In this embodiment, wireless transceivers 206 receive wireless signals from fare media 220. While fare media 220 is illustrated as a mobile device in this figure, it is understood that fare media 220 can be any portable device with wireless communication capabilities, such as Bluetooth, RFID, Wi-Fi, or ultrasound. The wireless signals can include an account identifier or a one-time use soft token that is generated for the account to protect privacy and personal information. In some embodiments, the wireless signal can also be encrypted, for example, using private and/or public keys. The one-time use soft token or the encryption can be based on a counter that increments each time access is granted, a time of day, and/or a day of year. The token or the encryption keys can be generated by backend server 212 and transmitted to an application executed on fare media 220 via, for example, the internet and a cellular data connection or Wi-Fi connection. After wireless transceivers 206 receives the wireless signals from fare media 220, wireless transceivers 206 transmit RSS data indicating the signal strength of the received wireless signals and the account information that is included in the wireless signals to backend server 212 for processing.

In other embodiments, instead of transmitting wireless signals from the fare media 220 to the wireless transceivers 206, the wireless transceivers 206 can transmit the wireless signals for fare media 220 to receive. Fare media 220 can then forward data to backend server 212 for processing through a cellular data connection or a Wi-Fi connection and the internet or a private network. For example, a native mobile application can be executed on fare media 220, if fare media 220 is a mobile device such as a smart phone.

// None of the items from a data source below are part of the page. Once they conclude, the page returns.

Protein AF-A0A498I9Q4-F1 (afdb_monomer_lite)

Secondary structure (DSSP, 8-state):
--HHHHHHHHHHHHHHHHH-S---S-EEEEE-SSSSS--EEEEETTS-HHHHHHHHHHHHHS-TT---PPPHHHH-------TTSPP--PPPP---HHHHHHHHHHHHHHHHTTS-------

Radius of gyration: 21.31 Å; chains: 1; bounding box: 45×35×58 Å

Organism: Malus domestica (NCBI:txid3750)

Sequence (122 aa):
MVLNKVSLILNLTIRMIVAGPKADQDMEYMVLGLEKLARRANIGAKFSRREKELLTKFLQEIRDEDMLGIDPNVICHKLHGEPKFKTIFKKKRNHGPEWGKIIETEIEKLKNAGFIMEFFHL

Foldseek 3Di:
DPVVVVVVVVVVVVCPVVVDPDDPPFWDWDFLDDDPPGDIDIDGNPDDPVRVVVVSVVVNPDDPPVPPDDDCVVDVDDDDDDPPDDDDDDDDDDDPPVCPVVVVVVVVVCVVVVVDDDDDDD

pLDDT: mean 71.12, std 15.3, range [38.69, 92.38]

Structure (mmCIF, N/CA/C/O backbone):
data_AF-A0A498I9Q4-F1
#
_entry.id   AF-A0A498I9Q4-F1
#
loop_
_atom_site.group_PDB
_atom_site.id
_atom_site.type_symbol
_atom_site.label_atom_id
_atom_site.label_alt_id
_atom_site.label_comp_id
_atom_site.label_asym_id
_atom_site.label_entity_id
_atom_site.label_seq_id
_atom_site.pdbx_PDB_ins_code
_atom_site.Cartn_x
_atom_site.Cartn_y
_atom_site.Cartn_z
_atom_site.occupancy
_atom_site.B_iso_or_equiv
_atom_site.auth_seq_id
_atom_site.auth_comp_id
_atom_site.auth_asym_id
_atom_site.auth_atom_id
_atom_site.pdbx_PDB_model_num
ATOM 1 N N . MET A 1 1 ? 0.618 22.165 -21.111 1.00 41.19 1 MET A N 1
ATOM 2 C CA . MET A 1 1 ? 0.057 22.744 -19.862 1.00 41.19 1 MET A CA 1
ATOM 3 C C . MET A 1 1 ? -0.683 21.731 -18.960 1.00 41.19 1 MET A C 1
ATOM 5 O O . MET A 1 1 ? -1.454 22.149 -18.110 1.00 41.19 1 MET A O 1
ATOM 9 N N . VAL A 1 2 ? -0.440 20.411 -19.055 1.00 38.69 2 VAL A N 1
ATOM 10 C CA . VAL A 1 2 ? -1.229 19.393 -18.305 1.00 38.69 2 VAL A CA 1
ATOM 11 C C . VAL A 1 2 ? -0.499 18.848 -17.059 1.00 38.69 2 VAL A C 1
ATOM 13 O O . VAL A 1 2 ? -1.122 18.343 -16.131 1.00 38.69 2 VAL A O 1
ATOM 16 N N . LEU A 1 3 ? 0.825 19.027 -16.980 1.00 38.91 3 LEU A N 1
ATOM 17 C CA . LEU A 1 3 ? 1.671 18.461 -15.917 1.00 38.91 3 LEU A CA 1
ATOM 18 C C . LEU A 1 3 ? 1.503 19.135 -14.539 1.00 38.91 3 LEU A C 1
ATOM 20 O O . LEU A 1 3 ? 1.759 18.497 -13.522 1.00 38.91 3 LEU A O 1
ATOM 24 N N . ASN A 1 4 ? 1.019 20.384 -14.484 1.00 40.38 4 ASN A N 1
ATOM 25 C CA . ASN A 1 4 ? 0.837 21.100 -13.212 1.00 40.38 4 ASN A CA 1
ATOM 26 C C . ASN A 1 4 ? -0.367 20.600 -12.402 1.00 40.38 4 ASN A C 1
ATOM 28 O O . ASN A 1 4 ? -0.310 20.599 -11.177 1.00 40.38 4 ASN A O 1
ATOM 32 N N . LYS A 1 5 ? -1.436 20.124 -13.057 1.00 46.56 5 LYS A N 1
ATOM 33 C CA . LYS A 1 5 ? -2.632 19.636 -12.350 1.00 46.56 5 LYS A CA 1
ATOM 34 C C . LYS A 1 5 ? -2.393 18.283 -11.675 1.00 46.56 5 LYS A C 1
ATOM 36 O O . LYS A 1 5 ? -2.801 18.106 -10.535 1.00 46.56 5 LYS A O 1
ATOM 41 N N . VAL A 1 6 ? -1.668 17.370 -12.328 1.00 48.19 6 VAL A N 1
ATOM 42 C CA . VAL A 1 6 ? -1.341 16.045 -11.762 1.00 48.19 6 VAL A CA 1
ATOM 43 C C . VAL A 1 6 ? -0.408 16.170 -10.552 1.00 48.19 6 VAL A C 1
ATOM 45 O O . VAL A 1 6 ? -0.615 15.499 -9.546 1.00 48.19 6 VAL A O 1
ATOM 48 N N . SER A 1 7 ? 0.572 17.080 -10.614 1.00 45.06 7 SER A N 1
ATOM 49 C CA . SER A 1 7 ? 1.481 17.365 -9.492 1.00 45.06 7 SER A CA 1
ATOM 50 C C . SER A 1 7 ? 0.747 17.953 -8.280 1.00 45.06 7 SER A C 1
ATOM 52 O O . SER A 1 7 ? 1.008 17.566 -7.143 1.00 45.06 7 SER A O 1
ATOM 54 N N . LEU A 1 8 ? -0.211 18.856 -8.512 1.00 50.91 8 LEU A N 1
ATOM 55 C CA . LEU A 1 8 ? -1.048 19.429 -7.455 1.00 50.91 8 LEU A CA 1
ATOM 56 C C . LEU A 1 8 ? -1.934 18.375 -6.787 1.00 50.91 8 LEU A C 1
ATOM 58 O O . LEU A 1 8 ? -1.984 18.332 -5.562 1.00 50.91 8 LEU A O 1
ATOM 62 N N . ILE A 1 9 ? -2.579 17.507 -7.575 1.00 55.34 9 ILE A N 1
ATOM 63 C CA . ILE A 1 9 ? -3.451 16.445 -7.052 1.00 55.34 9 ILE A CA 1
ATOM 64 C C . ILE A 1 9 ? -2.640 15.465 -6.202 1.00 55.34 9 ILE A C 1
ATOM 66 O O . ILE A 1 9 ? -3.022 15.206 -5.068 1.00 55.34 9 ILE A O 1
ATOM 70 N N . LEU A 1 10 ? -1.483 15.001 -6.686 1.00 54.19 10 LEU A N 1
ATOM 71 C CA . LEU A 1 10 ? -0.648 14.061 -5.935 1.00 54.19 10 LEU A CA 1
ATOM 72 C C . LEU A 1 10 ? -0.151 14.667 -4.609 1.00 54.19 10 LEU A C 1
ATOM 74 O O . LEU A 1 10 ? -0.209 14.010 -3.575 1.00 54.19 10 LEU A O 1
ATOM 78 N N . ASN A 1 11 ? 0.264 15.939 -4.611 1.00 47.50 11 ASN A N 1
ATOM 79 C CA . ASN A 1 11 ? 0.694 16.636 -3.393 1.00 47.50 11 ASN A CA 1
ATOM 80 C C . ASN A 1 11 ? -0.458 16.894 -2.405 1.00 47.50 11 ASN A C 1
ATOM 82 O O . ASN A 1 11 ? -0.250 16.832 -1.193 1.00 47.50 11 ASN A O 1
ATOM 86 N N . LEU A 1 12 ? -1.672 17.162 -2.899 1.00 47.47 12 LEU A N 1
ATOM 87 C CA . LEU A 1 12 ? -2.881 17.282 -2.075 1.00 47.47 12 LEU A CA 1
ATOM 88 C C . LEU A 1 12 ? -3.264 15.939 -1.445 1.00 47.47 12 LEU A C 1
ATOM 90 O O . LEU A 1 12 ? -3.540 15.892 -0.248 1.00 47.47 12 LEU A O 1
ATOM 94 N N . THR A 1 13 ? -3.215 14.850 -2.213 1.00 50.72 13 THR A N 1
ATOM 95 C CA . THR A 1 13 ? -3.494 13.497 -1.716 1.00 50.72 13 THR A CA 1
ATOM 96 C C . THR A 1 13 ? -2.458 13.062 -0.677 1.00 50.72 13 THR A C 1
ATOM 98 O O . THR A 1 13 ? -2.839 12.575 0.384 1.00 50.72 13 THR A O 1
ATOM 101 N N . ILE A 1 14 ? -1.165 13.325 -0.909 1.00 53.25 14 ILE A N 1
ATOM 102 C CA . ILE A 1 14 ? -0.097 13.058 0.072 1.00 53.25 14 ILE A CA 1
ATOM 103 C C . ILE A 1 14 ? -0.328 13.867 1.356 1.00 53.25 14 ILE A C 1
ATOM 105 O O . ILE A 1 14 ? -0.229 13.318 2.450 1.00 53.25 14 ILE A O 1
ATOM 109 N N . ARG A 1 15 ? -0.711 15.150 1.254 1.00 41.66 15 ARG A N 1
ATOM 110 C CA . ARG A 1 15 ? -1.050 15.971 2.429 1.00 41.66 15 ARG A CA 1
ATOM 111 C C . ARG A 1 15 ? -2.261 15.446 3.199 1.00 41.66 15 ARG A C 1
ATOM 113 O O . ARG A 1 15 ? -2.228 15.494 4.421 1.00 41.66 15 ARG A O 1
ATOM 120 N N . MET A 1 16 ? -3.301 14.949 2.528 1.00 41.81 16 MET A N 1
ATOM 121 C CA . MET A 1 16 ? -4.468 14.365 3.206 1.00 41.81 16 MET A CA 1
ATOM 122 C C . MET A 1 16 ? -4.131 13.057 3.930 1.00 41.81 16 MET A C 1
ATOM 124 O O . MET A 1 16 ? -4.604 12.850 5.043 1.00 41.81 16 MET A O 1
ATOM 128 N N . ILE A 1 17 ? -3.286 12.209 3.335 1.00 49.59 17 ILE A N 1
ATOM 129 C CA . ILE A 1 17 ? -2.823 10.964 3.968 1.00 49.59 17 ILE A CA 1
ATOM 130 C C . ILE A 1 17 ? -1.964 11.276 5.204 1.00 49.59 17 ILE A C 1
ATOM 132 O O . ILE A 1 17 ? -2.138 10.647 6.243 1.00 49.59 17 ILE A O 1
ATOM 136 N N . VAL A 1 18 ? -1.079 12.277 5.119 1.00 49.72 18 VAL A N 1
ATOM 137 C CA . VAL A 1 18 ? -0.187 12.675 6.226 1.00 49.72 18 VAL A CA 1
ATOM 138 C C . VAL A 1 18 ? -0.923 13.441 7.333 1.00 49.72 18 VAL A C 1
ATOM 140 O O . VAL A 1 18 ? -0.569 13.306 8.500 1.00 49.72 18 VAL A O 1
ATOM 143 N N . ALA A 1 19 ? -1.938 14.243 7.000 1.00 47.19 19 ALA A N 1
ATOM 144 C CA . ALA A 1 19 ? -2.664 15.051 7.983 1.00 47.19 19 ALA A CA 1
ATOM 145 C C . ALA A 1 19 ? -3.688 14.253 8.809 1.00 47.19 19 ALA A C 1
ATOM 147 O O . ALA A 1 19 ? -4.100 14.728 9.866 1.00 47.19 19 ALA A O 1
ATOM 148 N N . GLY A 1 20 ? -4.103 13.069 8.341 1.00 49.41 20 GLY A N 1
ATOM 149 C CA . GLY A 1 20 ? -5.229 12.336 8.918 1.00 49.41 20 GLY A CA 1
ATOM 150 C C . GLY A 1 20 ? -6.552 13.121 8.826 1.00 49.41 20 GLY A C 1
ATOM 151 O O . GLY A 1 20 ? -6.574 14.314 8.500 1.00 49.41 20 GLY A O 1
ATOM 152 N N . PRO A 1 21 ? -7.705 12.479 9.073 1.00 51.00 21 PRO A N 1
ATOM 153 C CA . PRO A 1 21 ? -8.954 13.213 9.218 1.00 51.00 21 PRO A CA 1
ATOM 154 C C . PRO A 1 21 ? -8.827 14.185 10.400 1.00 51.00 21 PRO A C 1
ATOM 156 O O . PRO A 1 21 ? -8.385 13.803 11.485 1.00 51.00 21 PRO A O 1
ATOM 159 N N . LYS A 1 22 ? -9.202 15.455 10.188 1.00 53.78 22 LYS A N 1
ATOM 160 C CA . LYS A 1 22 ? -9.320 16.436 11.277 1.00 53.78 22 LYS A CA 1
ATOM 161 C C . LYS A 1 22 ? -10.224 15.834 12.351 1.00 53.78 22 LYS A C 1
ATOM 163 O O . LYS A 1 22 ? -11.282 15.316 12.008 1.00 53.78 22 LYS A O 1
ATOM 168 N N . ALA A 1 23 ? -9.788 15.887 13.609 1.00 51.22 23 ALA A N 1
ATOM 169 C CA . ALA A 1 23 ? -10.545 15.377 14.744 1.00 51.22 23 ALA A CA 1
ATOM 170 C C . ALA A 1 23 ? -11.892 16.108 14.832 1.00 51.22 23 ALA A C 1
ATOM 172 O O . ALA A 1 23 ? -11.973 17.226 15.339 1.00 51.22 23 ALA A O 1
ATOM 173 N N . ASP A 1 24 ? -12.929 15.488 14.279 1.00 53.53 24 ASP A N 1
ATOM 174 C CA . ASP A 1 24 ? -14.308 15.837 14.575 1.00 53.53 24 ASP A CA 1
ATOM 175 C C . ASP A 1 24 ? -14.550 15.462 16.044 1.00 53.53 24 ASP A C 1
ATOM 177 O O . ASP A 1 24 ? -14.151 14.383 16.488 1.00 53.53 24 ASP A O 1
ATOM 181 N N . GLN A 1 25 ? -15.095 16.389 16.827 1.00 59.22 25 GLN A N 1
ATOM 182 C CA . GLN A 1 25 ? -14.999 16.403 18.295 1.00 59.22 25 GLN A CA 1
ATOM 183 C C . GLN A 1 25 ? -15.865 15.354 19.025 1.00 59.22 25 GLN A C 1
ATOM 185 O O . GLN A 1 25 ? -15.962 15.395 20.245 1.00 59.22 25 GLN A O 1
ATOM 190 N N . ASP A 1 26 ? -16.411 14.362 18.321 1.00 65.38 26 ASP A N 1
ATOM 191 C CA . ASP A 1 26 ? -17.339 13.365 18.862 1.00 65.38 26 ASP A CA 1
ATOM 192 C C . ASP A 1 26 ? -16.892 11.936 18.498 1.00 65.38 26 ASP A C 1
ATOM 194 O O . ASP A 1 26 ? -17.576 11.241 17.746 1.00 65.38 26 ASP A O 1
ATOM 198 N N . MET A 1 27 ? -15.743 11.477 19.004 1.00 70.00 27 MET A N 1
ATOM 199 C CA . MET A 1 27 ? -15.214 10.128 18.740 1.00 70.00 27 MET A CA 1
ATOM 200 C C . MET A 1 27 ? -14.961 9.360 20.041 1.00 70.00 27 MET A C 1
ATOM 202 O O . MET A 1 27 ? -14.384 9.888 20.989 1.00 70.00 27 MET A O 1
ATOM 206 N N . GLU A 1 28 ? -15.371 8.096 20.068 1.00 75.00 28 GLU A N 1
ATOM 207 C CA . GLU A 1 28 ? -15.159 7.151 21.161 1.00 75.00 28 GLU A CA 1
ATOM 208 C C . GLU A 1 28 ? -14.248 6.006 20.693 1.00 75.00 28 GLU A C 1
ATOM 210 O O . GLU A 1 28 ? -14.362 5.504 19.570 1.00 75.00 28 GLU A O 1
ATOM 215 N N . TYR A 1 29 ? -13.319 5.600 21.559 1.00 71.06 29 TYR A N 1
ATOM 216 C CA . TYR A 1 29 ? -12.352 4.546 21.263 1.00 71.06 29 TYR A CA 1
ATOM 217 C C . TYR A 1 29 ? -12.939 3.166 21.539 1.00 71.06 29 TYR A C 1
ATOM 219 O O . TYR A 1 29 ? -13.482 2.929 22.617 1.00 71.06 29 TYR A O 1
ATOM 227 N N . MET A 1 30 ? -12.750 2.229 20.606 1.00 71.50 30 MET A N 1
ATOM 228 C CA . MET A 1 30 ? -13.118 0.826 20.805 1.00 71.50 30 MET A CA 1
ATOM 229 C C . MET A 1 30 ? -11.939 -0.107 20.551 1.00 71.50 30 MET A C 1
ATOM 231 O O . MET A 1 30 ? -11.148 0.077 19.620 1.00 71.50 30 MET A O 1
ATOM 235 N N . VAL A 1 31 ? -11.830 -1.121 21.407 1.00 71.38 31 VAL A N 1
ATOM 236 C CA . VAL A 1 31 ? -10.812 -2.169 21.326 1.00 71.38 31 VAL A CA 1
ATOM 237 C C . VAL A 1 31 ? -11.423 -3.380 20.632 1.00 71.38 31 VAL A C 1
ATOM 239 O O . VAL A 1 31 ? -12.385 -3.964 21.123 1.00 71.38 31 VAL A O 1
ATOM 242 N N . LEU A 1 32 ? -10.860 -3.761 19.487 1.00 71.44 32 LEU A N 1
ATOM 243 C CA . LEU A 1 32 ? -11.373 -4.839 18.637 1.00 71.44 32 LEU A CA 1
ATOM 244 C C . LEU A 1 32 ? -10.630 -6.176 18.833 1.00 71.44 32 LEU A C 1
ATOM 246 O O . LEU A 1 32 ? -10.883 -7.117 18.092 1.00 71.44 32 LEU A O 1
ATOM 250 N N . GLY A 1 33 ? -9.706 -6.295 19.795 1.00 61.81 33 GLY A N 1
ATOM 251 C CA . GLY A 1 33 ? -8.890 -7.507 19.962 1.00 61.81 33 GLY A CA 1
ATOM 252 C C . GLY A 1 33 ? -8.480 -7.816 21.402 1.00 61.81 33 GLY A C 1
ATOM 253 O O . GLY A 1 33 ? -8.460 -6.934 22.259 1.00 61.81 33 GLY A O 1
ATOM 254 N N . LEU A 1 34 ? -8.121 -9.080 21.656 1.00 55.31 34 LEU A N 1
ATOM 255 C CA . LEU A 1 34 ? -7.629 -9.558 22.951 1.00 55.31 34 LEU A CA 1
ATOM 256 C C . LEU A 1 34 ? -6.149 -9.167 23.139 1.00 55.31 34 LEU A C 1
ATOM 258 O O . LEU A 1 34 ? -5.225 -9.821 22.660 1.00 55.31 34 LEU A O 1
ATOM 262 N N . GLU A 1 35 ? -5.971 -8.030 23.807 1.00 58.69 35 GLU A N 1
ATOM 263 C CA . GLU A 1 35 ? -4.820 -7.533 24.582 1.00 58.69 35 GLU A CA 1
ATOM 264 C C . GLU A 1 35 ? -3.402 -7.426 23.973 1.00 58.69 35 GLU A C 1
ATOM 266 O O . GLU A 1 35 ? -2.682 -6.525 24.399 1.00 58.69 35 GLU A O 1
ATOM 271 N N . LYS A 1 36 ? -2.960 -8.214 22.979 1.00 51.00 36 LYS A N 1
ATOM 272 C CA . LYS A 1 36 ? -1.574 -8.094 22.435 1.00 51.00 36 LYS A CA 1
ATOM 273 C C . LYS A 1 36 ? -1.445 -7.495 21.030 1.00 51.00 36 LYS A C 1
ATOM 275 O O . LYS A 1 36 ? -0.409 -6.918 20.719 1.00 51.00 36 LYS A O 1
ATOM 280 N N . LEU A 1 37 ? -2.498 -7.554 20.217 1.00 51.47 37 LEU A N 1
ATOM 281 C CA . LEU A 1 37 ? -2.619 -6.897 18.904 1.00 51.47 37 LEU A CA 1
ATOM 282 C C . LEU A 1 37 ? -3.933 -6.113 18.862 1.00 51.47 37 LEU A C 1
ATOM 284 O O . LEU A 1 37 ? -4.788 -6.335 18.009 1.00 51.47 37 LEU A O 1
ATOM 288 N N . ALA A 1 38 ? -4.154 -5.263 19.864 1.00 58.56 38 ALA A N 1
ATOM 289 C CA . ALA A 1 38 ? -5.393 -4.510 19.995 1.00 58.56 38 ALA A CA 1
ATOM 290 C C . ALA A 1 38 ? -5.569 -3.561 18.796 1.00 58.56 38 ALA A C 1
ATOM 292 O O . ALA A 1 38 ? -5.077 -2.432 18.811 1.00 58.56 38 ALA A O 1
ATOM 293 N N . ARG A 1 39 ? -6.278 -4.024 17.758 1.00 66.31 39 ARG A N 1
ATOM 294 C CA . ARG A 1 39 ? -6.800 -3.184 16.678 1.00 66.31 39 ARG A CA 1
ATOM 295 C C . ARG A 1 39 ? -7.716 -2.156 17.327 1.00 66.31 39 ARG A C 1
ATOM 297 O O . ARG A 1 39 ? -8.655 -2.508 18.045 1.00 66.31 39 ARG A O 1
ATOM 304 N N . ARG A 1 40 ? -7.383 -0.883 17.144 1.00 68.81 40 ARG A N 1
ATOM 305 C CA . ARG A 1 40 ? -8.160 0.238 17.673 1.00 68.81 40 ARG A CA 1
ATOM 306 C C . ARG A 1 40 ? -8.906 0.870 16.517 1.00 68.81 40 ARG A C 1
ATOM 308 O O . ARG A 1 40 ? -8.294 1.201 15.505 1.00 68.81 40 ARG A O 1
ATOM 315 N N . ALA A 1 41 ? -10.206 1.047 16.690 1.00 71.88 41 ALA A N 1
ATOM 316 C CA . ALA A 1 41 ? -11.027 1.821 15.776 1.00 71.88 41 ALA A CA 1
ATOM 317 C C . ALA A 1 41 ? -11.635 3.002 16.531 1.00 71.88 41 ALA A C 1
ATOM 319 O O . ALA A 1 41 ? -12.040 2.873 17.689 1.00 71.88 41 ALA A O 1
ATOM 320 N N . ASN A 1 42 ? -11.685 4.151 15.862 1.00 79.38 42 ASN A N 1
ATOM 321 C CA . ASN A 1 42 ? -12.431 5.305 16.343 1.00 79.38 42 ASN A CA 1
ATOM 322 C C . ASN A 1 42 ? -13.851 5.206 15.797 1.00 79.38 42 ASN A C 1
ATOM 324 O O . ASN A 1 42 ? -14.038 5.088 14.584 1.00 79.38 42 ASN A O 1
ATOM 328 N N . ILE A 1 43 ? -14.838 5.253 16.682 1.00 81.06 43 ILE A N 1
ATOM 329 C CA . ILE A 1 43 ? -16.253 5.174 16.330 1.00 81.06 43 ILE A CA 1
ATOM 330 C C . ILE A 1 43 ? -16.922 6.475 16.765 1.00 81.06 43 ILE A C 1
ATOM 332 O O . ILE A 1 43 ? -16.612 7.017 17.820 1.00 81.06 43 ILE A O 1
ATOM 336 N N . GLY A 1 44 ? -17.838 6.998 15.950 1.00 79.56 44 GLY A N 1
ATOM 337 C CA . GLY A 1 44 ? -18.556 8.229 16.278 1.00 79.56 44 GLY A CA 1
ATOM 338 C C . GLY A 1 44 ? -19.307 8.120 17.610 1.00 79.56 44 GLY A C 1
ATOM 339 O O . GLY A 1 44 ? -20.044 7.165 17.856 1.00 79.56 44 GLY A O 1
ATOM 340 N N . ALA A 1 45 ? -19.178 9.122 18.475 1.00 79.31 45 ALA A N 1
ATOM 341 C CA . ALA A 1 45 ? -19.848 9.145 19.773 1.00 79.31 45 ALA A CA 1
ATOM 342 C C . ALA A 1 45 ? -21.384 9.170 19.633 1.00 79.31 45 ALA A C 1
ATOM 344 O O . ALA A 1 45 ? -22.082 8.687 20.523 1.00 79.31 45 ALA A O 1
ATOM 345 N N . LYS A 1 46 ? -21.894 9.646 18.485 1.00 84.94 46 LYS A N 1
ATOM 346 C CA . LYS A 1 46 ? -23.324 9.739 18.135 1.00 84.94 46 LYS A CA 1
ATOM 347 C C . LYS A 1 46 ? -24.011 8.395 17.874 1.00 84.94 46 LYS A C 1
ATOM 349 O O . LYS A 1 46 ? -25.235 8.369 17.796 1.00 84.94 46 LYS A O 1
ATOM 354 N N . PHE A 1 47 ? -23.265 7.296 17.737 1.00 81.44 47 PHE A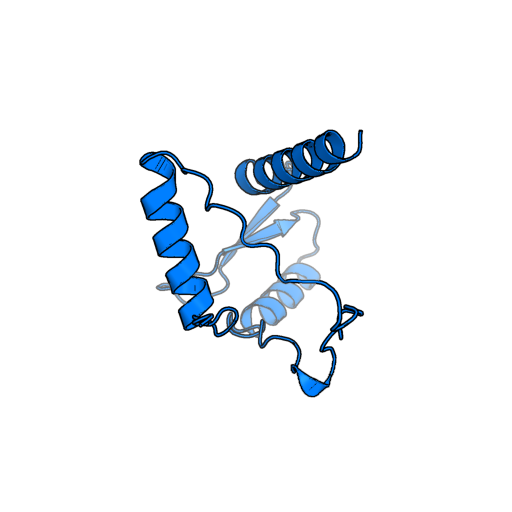 N 1
ATOM 355 C CA . PHE A 1 47 ? -23.877 5.979 17.567 1.00 81.44 47 PHE A CA 1
ATOM 356 C C . PHE A 1 47 ? -24.594 5.531 18.845 1.00 81.44 47 PHE A C 1
ATOM 358 O O . PHE A 1 47 ? -24.081 5.668 19.961 1.00 81.44 47 PHE A O 1
ATOM 365 N N . SER A 1 48 ? -25.769 4.933 18.678 1.00 84.50 48 SER A N 1
ATOM 366 C CA . SER A 1 48 ? -26.474 4.255 19.761 1.00 84.50 48 SER A CA 1
ATOM 367 C C . SER A 1 48 ? -25.683 3.037 20.245 1.00 84.50 48 SER A C 1
ATOM 369 O O . SER A 1 48 ? -24.873 2.454 19.521 1.00 84.50 48 SER A O 1
ATOM 371 N N . ARG A 1 49 ? -25.954 2.594 21.477 1.00 84.06 49 ARG A N 1
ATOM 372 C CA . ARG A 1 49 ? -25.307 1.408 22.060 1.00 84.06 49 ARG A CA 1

The application can store an account identifier and when wireless signals generated by wireless transceivers 206 are received, the application can determine the RSS of the received signals and transmit the account identifier and the RSS data to backend server 212.

Backend server 212 can also transmit signals to light source 208 when a potential fare evader is detected. Light source 208 can be a projector or a spotlight with servo motors. While only one light source 208 is illustrated in this figure, system 200 can include any number of light sources 208, depending on the size of the detection area 202. Using a ceiling mounted light source 208 can reduce hardware costs over using tiles that light up since a ceiling mounted light can cover a larger area than a tile. In some embodiments, infrared light can be used instead of visible light, regardless of whether the light source 208 is ceiling mounted or included in tiles, and ticket inspectors can use infrared glasses to see the light. Infrared light can be a better choice in some systems, for example, if paper tickets and wireless fare media are both accepted since paper ticket users may find it annoying if they are lit up every time they walk in the detection area 202.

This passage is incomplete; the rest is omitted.